Since then, Arizona's two U.S. senators have expressed concern about the failure, and a chorus of critics have called for Arpaio to resign. The January 31 hearing before the Board of Supervisors was packed with Arpaio supporters and critics and was punctuated by a disruptive walk-out of the meeting by dozens of people disgusted with the apparent support of the sheriff by the board and County Attorney Bill Montgomery. Only the board's lone Democrat, Mary Rose Wilcox, challenged statements by Montgomery and Sheridan that downplayed the scandal.
Despite the sheriff's public acceptance of responsibility for the problem, his office decided that the best way to deflect criticism was to heap blame on lowly subordinates. Two former detectives, James Weege and Mary Ward (who left the MCSO in 2008 and now work for the Goodyear Police Department) and their former supervisor, Kim Seagraves, are among the principals named in the MCSO's internal investigation into who gets fingered.
Yet a review of how the investigative failures occurred makes it clear that Arpaio's politically motivated, headline-grabbing investigations — combined with his choice of now-ousted Chief Deputy David Hendershott as the enforcer of his will — led directly to the office's callous treatment of some of society's most vulnerable crime victims.

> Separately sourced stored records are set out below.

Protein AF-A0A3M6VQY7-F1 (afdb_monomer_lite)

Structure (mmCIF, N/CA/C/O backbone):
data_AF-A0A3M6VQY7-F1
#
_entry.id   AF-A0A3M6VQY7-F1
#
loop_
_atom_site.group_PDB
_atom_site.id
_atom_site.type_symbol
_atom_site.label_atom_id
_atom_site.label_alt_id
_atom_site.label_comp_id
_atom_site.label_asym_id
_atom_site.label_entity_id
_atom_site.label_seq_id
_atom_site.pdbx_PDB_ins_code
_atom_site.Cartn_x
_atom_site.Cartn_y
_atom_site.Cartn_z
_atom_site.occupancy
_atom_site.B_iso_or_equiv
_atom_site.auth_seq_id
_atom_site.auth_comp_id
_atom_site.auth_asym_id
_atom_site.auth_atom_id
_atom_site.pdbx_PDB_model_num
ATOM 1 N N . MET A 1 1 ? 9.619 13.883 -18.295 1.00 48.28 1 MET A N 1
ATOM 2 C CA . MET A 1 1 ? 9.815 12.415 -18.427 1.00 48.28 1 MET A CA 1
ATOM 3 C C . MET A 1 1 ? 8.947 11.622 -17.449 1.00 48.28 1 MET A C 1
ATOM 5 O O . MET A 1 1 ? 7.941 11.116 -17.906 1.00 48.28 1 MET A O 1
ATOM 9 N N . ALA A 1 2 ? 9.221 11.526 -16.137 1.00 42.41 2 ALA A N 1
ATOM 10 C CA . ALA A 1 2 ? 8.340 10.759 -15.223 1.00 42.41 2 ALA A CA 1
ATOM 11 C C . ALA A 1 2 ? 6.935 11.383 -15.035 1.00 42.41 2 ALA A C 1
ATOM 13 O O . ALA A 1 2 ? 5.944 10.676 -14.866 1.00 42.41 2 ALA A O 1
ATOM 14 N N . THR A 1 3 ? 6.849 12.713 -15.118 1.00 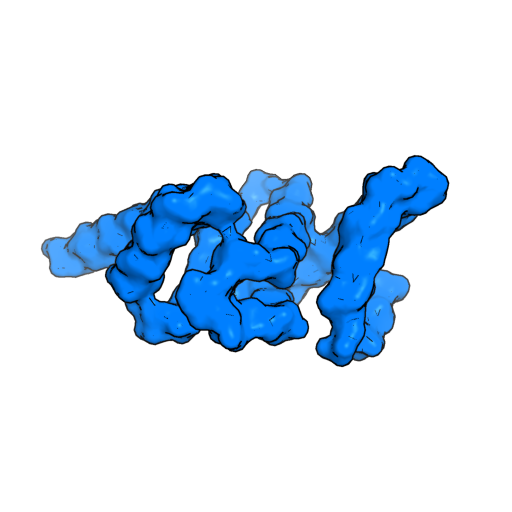44.09 3 THR A N 1
ATOM 15 C CA . THR A 1 3 ? 5.614 13.499 -14.980 1.00 44.09 3 THR A CA 1
ATOM 16 C C . THR A 1 3 ? 4.675 13.391 -16.184 1.00 44.09 3 THR A C 1
ATOM 18 O O . THR A 1 3 ? 3.461 13.407 -16.002 1.00 44.09 3 THR A O 1
ATOM 21 N N . ASP A 1 4 ? 5.222 13.227 -17.394 1.00 56.56 4 ASP A N 1
ATOM 22 C CA . ASP A 1 4 ? 4.439 13.104 -18.634 1.00 56.56 4 ASP A CA 1
ATOM 23 C C . ASP A 1 4 ? 3.771 11.732 -18.755 1.00 56.56 4 ASP A C 1
ATOM 25 O O . ASP A 1 4 ? 2.689 11.624 -19.323 1.00 56.56 4 ASP A O 1
ATOM 29 N N . LEU A 1 5 ? 4.369 10.687 -18.165 1.00 54.06 5 LEU A N 1
ATOM 30 C CA . LEU A 1 5 ? 3.707 9.390 -18.053 1.00 54.06 5 LEU A CA 1
ATOM 31 C C . LEU A 1 5 ? 2.516 9.482 -17.087 1.00 54.06 5 LEU A C 1
ATOM 33 O O . LEU A 1 5 ? 1.399 9.172 -17.483 1.00 54.06 5 LEU A O 1
ATOM 37 N N . GLY A 1 6 ? 2.710 9.972 -15.858 1.00 48.28 6 GLY A N 1
ATOM 38 C CA . GLY A 1 6 ? 1.647 10.000 -14.841 1.00 48.28 6 GLY A CA 1
ATOM 39 C C . GLY A 1 6 ? 0.334 10.640 -15.313 1.00 48.28 6 GLY A C 1
ATOM 40 O O . GLY A 1 6 ? -0.727 10.075 -15.082 1.00 48.28 6 GLY A O 1
ATOM 41 N N . ASN A 1 7 ? 0.410 11.750 -16.055 1.00 52.72 7 ASN A N 1
ATOM 42 C CA . ASN A 1 7 ? -0.772 12.475 -16.536 1.00 52.72 7 ASN A CA 1
ATOM 43 C C . ASN A 1 7 ? -1.472 11.814 -17.743 1.00 52.72 7 ASN A C 1
ATOM 45 O O . ASN A 1 7 ? -2.637 12.101 -18.002 1.00 52.72 7 ASN A O 1
ATOM 49 N N . HIS A 1 8 ? -0.793 10.942 -18.498 1.00 53.31 8 HIS A N 1
ATOM 50 C CA . HIS A 1 8 ? -1.370 10.276 -19.676 1.00 53.31 8 HIS A CA 1
ATOM 51 C C . HIS A 1 8 ? -2.034 8.923 -19.332 1.00 53.31 8 HIS A C 1
ATOM 53 O O . HIS A 1 8 ? -2.784 8.369 -20.143 1.00 53.31 8 HIS A O 1
ATOM 59 N N . TYR A 1 9 ? -1.780 8.383 -18.134 1.00 52.84 9 TYR A N 1
ATOM 60 C CA . TYR A 1 9 ? -2.199 7.041 -17.718 1.00 52.84 9 TYR A CA 1
ATOM 61 C C . TYR A 1 9 ? -3.380 7.007 -16.735 1.00 52.84 9 TYR A C 1
ATOM 63 O O . TYR A 1 9 ? -3.679 5.925 -16.257 1.00 52.84 9 TYR A O 1
ATOM 71 N N . ASP A 1 10 ? -4.141 8.075 -16.476 1.00 57.91 10 ASP A N 1
ATOM 72 C CA . ASP A 1 10 ? -5.273 8.004 -15.517 1.00 57.91 10 ASP A CA 1
ATOM 73 C C . ASP A 1 10 ? -6.291 6.874 -15.815 1.00 57.91 10 ASP A C 1
ATOM 75 O O . ASP A 1 10 ? -6.885 6.315 -14.898 1.00 57.91 10 ASP A O 1
ATOM 79 N N . LYS A 1 11 ? -6.446 6.447 -17.081 1.00 58.59 11 LYS A N 1
ATOM 80 C CA . LYS A 1 11 ? -7.271 5.274 -17.463 1.00 58.59 11 LYS A CA 1
ATOM 81 C C . LYS A 1 11 ? -6.512 3.942 -17.574 1.00 58.59 11 LYS A C 1
ATOM 83 O O . LYS A 1 11 ? -7.140 2.907 -17.758 1.00 58.59 11 LYS A O 1
ATOM 88 N N . LYS A 1 12 ? -5.180 3.964 -17.516 1.00 76.88 12 LYS A N 1
ATOM 89 C CA . LYS A 1 12 ? -4.267 2.831 -17.774 1.00 76.88 12 LYS A CA 1
ATOM 90 C C . LYS A 1 12 ? -3.167 2.694 -16.706 1.00 76.88 12 LYS A C 1
ATOM 92 O O . LYS A 1 12 ? -2.168 2.015 -16.926 1.00 76.88 12 LYS A O 1
ATOM 97 N N . LEU A 1 13 ? -3.320 3.356 -15.558 1.00 82.56 13 LEU A N 1
ATOM 98 C CA . LEU A 1 13 ? -2.304 3.406 -14.509 1.00 82.56 13 LEU A CA 1
ATOM 99 C C . LEU A 1 13 ? -2.066 2.010 -13.945 1.00 82.56 13 LEU A C 1
ATOM 101 O O . LEU A 1 13 ? -0.919 1.607 -13.802 1.00 82.56 13 LEU A O 1
ATOM 105 N N . VAL A 1 14 ? -3.144 1.258 -13.701 1.00 84.44 14 VAL A N 1
ATOM 106 C CA . VAL A 1 14 ? -3.075 -0.147 -13.276 1.00 84.44 14 VAL A CA 1
ATOM 107 C C . VAL A 1 14 ? -2.198 -0.946 -14.248 1.00 84.44 14 VAL A C 1
ATOM 109 O O . VAL A 1 14 ? -1.191 -1.505 -13.823 1.00 84.44 14 VAL A O 1
ATOM 112 N N . ASP A 1 15 ? -2.506 -0.909 -15.549 1.00 86.75 15 ASP A N 1
ATOM 113 C CA . ASP A 1 15 ? -1.765 -1.646 -16.583 1.00 86.75 15 ASP A CA 1
ATOM 114 C C . ASP A 1 15 ? -0.285 -1.244 -16.635 1.00 86.75 15 ASP A C 1
ATOM 116 O O . ASP A 1 15 ? 0.594 -2.092 -16.789 1.00 86.75 15 ASP A O 1
ATOM 120 N N . PHE A 1 16 ? 0.007 0.050 -16.491 1.00 87.81 16 PHE A N 1
ATOM 121 C CA . PHE A 1 16 ? 1.372 0.567 -16.494 1.00 87.81 16 PHE A CA 1
ATOM 122 C C . PHE A 1 16 ? 2.178 0.073 -15.287 1.00 87.81 16 PHE A C 1
ATOM 124 O O . PHE A 1 16 ? 3.294 -0.424 -15.451 1.00 87.81 16 PHE A O 1
ATOM 131 N N . LEU A 1 17 ? 1.623 0.183 -14.078 1.00 91.06 17 LEU A N 1
ATOM 132 C CA . LEU A 1 17 ? 2.302 -0.255 -12.858 1.00 91.06 17 LEU A CA 1
ATOM 133 C C . LEU A 1 17 ? 2.471 -1.783 -12.836 1.00 91.06 17 LEU A C 1
ATOM 135 O O . LEU A 1 17 ? 3.537 -2.276 -12.467 1.00 91.06 17 LEU A O 1
ATOM 139 N N . GLU A 1 18 ? 1.477 -2.539 -13.308 1.00 90.06 18 GLU A N 1
ATOM 140 C CA . GLU A 1 18 ? 1.585 -3.993 -13.471 1.00 90.06 18 GLU A CA 1
ATOM 141 C C . GLU A 1 18 ? 2.632 -4.395 -14.515 1.00 90.06 18 GLU A C 1
ATOM 143 O O . GLU A 1 18 ? 3.391 -5.341 -14.296 1.00 90.06 18 GLU A O 1
ATOM 148 N N . MET A 1 19 ? 2.696 -3.693 -15.650 1.00 92.56 19 MET A N 1
ATOM 149 C CA . MET A 1 19 ? 3.715 -3.922 -16.677 1.00 92.56 19 MET A CA 1
ATOM 150 C C . MET A 1 19 ? 5.118 -3.707 -16.108 1.00 92.56 19 MET A C 1
ATOM 152 O O . MET A 1 19 ? 6.001 -4.536 -16.340 1.00 92.56 19 MET A O 1
ATOM 156 N N . LEU A 1 20 ? 5.319 -2.658 -15.306 1.00 93.75 20 LEU A N 1
ATOM 157 C CA . LEU A 1 20 ? 6.599 -2.423 -14.641 1.00 93.75 20 LEU A CA 1
ATOM 158 C C . LEU A 1 20 ? 6.944 -3.548 -13.656 1.00 93.75 20 LEU A C 1
ATOM 160 O O . LEU A 1 20 ? 8.063 -4.045 -13.703 1.00 93.75 20 LEU A O 1
ATOM 164 N N . GLU A 1 21 ? 5.999 -4.000 -12.825 1.00 92.69 21 GLU A N 1
ATOM 165 C CA . GLU A 1 21 ? 6.215 -5.122 -11.889 1.00 92.69 21 GLU A CA 1
ATOM 166 C C . GLU A 1 21 ? 6.469 -6.469 -12.587 1.00 92.69 21 GLU A C 1
ATOM 168 O O . GLU A 1 21 ? 7.104 -7.360 -12.024 1.00 92.69 21 GLU A O 1
ATOM 173 N N . LYS A 1 22 ? 5.987 -6.654 -13.818 1.00 92.44 22 LYS A N 1
ATOM 174 C CA . LYS A 1 22 ? 6.352 -7.818 -14.641 1.00 92.44 22 LYS A CA 1
ATOM 175 C C . LYS A 1 22 ? 7.752 -7.659 -15.232 1.00 92.44 22 LYS A C 1
ATOM 177 O O . LYS A 1 22 ? 8.530 -8.605 -15.202 1.00 92.44 22 LYS A O 1
ATOM 182 N N . SER A 1 23 ? 8.085 -6.461 -15.706 1.00 93.94 23 SER A N 1
ATOM 183 C CA . SER A 1 23 ? 9.371 -6.145 -16.345 1.00 93.94 23 SER A CA 1
ATOM 184 C C . SER A 1 23 ? 10.559 -6.205 -15.380 1.00 93.94 23 SER A C 1
ATOM 186 O O . SER A 1 23 ? 11.693 -6.380 -15.813 1.00 93.94 23 SER A O 1
ATOM 188 N N . THR A 1 24 ? 10.329 -6.108 -14.066 1.00 94.62 24 THR A N 1
ATOM 189 C CA . THR A 1 24 ? 11.375 -6.346 -13.054 1.00 94.62 24 THR A CA 1
ATOM 190 C C . THR A 1 24 ? 11.799 -7.812 -12.941 1.00 94.62 24 THR A C 1
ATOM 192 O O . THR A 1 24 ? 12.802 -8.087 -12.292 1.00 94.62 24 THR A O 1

In 2004, Arpaio's office employed only four detectives in a sex-crimes unit assigned to investigate rapes and molestations in the MCSO's widespread jurisdiction.

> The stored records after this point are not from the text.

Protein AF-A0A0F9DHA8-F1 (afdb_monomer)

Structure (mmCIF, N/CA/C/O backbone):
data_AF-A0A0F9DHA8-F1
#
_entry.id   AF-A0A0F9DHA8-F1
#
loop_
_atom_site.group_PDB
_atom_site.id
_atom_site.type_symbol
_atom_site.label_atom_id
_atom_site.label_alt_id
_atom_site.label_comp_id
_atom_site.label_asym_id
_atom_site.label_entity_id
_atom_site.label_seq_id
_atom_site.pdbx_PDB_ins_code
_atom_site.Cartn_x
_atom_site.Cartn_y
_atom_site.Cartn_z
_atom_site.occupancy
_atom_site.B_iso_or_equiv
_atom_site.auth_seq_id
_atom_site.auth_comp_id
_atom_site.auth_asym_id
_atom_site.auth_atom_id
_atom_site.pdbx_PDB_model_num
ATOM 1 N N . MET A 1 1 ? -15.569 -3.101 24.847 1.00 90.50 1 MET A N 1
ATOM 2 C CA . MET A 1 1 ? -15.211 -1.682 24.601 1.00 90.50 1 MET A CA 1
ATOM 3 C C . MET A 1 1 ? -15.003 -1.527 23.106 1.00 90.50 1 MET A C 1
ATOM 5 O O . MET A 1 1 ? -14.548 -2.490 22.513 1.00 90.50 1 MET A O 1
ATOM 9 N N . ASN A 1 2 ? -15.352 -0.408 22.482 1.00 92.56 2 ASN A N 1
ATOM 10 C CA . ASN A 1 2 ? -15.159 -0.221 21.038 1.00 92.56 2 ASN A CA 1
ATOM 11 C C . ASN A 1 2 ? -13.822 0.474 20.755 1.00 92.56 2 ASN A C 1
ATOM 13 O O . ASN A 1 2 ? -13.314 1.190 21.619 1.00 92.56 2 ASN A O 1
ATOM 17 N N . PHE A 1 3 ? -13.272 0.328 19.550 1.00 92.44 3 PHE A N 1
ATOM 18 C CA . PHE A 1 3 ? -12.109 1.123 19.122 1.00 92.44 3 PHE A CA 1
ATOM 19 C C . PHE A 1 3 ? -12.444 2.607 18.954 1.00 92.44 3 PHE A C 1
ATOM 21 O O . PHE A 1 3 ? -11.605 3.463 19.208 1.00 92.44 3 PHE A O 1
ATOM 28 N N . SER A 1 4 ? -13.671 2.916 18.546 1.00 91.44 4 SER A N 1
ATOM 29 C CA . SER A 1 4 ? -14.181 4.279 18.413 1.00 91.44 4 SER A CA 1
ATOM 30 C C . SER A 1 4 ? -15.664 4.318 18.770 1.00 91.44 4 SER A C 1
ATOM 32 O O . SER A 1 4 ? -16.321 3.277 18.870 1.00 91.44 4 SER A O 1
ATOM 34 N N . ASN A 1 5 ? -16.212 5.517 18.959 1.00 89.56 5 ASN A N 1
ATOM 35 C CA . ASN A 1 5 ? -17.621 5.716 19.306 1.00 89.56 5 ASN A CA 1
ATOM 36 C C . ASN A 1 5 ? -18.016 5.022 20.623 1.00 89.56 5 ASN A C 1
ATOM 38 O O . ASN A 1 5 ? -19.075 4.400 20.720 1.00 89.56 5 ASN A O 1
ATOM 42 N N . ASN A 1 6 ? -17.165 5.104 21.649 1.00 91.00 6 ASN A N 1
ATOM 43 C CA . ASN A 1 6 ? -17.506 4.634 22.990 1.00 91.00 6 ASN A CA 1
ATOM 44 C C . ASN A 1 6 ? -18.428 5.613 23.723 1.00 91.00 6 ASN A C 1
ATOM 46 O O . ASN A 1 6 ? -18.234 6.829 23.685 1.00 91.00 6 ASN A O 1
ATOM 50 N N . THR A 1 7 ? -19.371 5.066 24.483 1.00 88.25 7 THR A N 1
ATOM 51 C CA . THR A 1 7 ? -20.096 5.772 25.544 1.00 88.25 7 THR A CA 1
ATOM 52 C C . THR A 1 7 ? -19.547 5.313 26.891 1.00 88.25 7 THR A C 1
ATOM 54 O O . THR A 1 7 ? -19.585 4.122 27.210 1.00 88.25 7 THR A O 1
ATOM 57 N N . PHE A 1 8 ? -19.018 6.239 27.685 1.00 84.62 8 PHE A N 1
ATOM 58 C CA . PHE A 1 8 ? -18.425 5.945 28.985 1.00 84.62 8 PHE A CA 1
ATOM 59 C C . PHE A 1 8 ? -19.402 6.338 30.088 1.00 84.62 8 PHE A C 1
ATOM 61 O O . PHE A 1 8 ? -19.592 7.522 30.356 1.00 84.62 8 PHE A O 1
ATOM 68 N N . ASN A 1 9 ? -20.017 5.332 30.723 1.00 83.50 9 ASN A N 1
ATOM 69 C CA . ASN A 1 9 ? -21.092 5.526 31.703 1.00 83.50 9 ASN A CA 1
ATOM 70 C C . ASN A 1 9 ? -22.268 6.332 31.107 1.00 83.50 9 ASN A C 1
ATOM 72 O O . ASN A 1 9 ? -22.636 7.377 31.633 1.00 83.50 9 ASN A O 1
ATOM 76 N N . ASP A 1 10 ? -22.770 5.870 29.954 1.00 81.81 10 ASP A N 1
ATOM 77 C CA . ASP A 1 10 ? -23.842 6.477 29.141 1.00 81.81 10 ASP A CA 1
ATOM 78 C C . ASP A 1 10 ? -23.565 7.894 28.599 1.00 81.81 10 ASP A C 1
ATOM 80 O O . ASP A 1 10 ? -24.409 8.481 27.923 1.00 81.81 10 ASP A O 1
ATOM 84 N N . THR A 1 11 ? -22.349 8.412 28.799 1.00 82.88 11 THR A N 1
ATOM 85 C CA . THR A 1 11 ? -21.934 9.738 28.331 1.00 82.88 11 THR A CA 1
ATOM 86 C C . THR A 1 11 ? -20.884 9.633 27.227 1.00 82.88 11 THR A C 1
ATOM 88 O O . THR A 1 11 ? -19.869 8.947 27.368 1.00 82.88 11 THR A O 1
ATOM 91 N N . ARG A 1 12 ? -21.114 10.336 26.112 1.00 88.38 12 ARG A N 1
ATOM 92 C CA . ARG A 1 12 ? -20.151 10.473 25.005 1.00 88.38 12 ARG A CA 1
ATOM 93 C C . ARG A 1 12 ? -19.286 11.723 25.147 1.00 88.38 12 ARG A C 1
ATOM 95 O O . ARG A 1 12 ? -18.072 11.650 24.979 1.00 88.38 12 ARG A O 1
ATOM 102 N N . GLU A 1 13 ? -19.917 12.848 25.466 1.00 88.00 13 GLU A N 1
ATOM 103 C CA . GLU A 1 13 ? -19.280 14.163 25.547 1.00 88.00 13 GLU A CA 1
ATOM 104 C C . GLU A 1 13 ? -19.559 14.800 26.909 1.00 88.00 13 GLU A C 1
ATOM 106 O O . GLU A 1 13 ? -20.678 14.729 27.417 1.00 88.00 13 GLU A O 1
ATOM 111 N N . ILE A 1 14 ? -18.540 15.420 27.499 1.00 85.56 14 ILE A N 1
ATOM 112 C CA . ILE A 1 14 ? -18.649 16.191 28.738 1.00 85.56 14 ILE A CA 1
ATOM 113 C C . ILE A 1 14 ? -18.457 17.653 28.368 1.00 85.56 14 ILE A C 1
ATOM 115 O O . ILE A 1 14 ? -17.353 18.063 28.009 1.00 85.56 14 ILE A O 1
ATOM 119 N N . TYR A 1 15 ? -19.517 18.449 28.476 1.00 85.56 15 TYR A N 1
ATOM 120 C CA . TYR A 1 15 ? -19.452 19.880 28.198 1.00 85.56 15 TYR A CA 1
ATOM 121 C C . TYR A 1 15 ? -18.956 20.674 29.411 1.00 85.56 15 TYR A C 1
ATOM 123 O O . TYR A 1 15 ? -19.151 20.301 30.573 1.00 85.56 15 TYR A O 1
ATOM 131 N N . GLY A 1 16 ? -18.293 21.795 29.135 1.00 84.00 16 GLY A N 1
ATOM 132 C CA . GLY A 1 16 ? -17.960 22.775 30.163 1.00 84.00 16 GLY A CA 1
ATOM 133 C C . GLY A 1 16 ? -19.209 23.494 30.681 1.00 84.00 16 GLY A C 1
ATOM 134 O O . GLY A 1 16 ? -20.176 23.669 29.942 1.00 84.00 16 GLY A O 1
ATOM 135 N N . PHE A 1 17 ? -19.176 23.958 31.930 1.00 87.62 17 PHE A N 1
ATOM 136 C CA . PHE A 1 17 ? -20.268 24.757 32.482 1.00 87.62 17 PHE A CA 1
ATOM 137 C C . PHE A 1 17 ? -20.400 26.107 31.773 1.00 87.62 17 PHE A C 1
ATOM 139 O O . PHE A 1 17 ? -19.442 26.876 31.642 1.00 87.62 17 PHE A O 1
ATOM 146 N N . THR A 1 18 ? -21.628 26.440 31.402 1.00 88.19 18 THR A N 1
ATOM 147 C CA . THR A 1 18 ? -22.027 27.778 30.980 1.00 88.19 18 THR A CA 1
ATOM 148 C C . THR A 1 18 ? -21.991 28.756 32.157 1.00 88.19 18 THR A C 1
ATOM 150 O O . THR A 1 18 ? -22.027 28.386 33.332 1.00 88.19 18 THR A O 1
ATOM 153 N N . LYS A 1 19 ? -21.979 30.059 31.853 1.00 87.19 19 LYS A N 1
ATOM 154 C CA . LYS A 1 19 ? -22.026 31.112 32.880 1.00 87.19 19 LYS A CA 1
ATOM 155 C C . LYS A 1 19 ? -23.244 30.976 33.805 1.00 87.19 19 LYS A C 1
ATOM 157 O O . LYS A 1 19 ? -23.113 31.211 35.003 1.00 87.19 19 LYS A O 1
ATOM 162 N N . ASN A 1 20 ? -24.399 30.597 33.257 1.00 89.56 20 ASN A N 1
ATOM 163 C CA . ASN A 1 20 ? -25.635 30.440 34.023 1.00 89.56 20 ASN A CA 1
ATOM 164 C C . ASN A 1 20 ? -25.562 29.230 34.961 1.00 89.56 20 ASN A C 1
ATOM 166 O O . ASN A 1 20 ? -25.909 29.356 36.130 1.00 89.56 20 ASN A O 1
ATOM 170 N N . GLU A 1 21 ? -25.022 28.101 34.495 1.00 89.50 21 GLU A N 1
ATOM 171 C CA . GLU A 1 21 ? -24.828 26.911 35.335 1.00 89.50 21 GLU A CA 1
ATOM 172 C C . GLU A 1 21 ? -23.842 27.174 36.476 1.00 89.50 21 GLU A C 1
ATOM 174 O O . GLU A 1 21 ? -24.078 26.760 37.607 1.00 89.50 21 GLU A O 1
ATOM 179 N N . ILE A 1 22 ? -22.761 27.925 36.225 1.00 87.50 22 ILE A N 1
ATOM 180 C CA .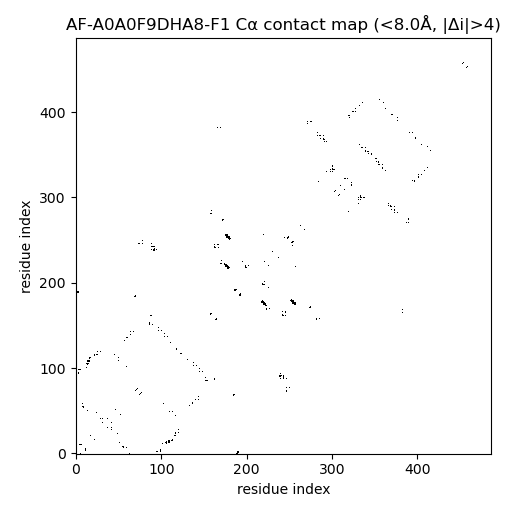 ILE A 1 22 ? -21.823 28.322 37.287 1.00 87.50 22 ILE A CA 1
ATOM 181 C C . ILE A 1 22 ? -22.530 29.175 38.352 1.00 87.50 22 ILE A C 1
ATOM 183 O O . ILE A 1 22 ? -22.263 29.001 39.544 1.00 87.50 22 ILE A O 1
ATOM 187 N N . LEU A 1 23 ? -23.413 30.094 37.946 1.00 88.12 23 LEU A N 1
ATOM 188 C CA . LEU A 1 23 ? -24.191 30.918 38.876 1.00 88.12 23 LEU A CA 1
ATOM 189 C C . LEU A 1 23 ? -25.167 30.065 39.696 1.00 88.12 23 LEU A C 1
ATOM 191 O O . LEU A 1 23 ? -25.158 30.174 40.920 1.00 88.12 23 LEU A O 1
ATOM 195 N N . GLU A 1 24 ? -25.911 29.162 39.056 1.00 90.38 24 GLU A N 1
ATOM 196 C CA . GLU A 1 24 ? -26.829 28.231 39.730 1.00 90.38 24 GLU A CA 1
ATOM 197 C C . GLU A 1 24 ? -26.088 27.344 40.745 1.00 90.38 24 GLU A C 1
ATOM 199 O O . GLU A 1 24 ? -26.499 27.202 41.899 1.00 90.38 24 GLU A O 1
ATOM 204 N N . ILE A 1 25 ? -24.943 26.776 40.346 1.00 89.06 25 ILE A N 1
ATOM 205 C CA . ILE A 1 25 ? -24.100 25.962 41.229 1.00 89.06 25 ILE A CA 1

The caseload was too heavy for the few detectives to perform their work properly, and the situation didn't get much better that year, when two more detectives (including Weege) were added.
Detectives Ward and Weege (whom Goodyear's police chief publicly stands behind, despite Arpaio's attempt to smear them) wrote in a nine-page letter to Sheriff Babeu in May 2011 that "it was not uncommon for detectives to [be working on] 40 to 50 cases each," in addition to new calls they received.
In 2005, Ward, who had joined the unit in 2001, was pulled out to work on an investigation into Cactus Towing, owned by Lee Watkins. The unit was told to "do the best they could" with just five detectives.
As New Times reported on November 29, 2007 ("Enemies List"), evidence showed that the Cactus Towing case was politically motivated.
Watkins had been active in Republican politics at the time, helping various candidates, including Arpaio. But in 2004, Watkins told the sheriff he was supporting W. Steven Martin instead of Arpaio in that year's campaign.
"I guess you're going to take your chances," Watkins quoted the sheriff as telling him.
A year later, on March 31, 2005, the Sheriff's Office raided the towing company, seizing computers, $25,000 in cash, and 200 boxes of records. News reports from the time show that Arpaio had assigned 10 detectives to the towing case, which involved allegations that the company had overcharged customers.
Remember: Just five detectives were working all the sex-abuse cases in Arpaio's vast jurisdiction.
The Watkins witch hunt played well in the media, giving Arpaio his desired exposure — and revenge on the businessman who had spurned him.
No charges were filed in the case, but Watkins lost so much money that he was forced to sell his towing business.
In late 2005, El Mirage brought in the Sheriff's Office to assist a police department besieged by complaints.
Records show that the MCSO's Ken Holmes and Brian Beamish were assigned to serve as acting police chief and assistant chief, respectively, to a contingent of deputies.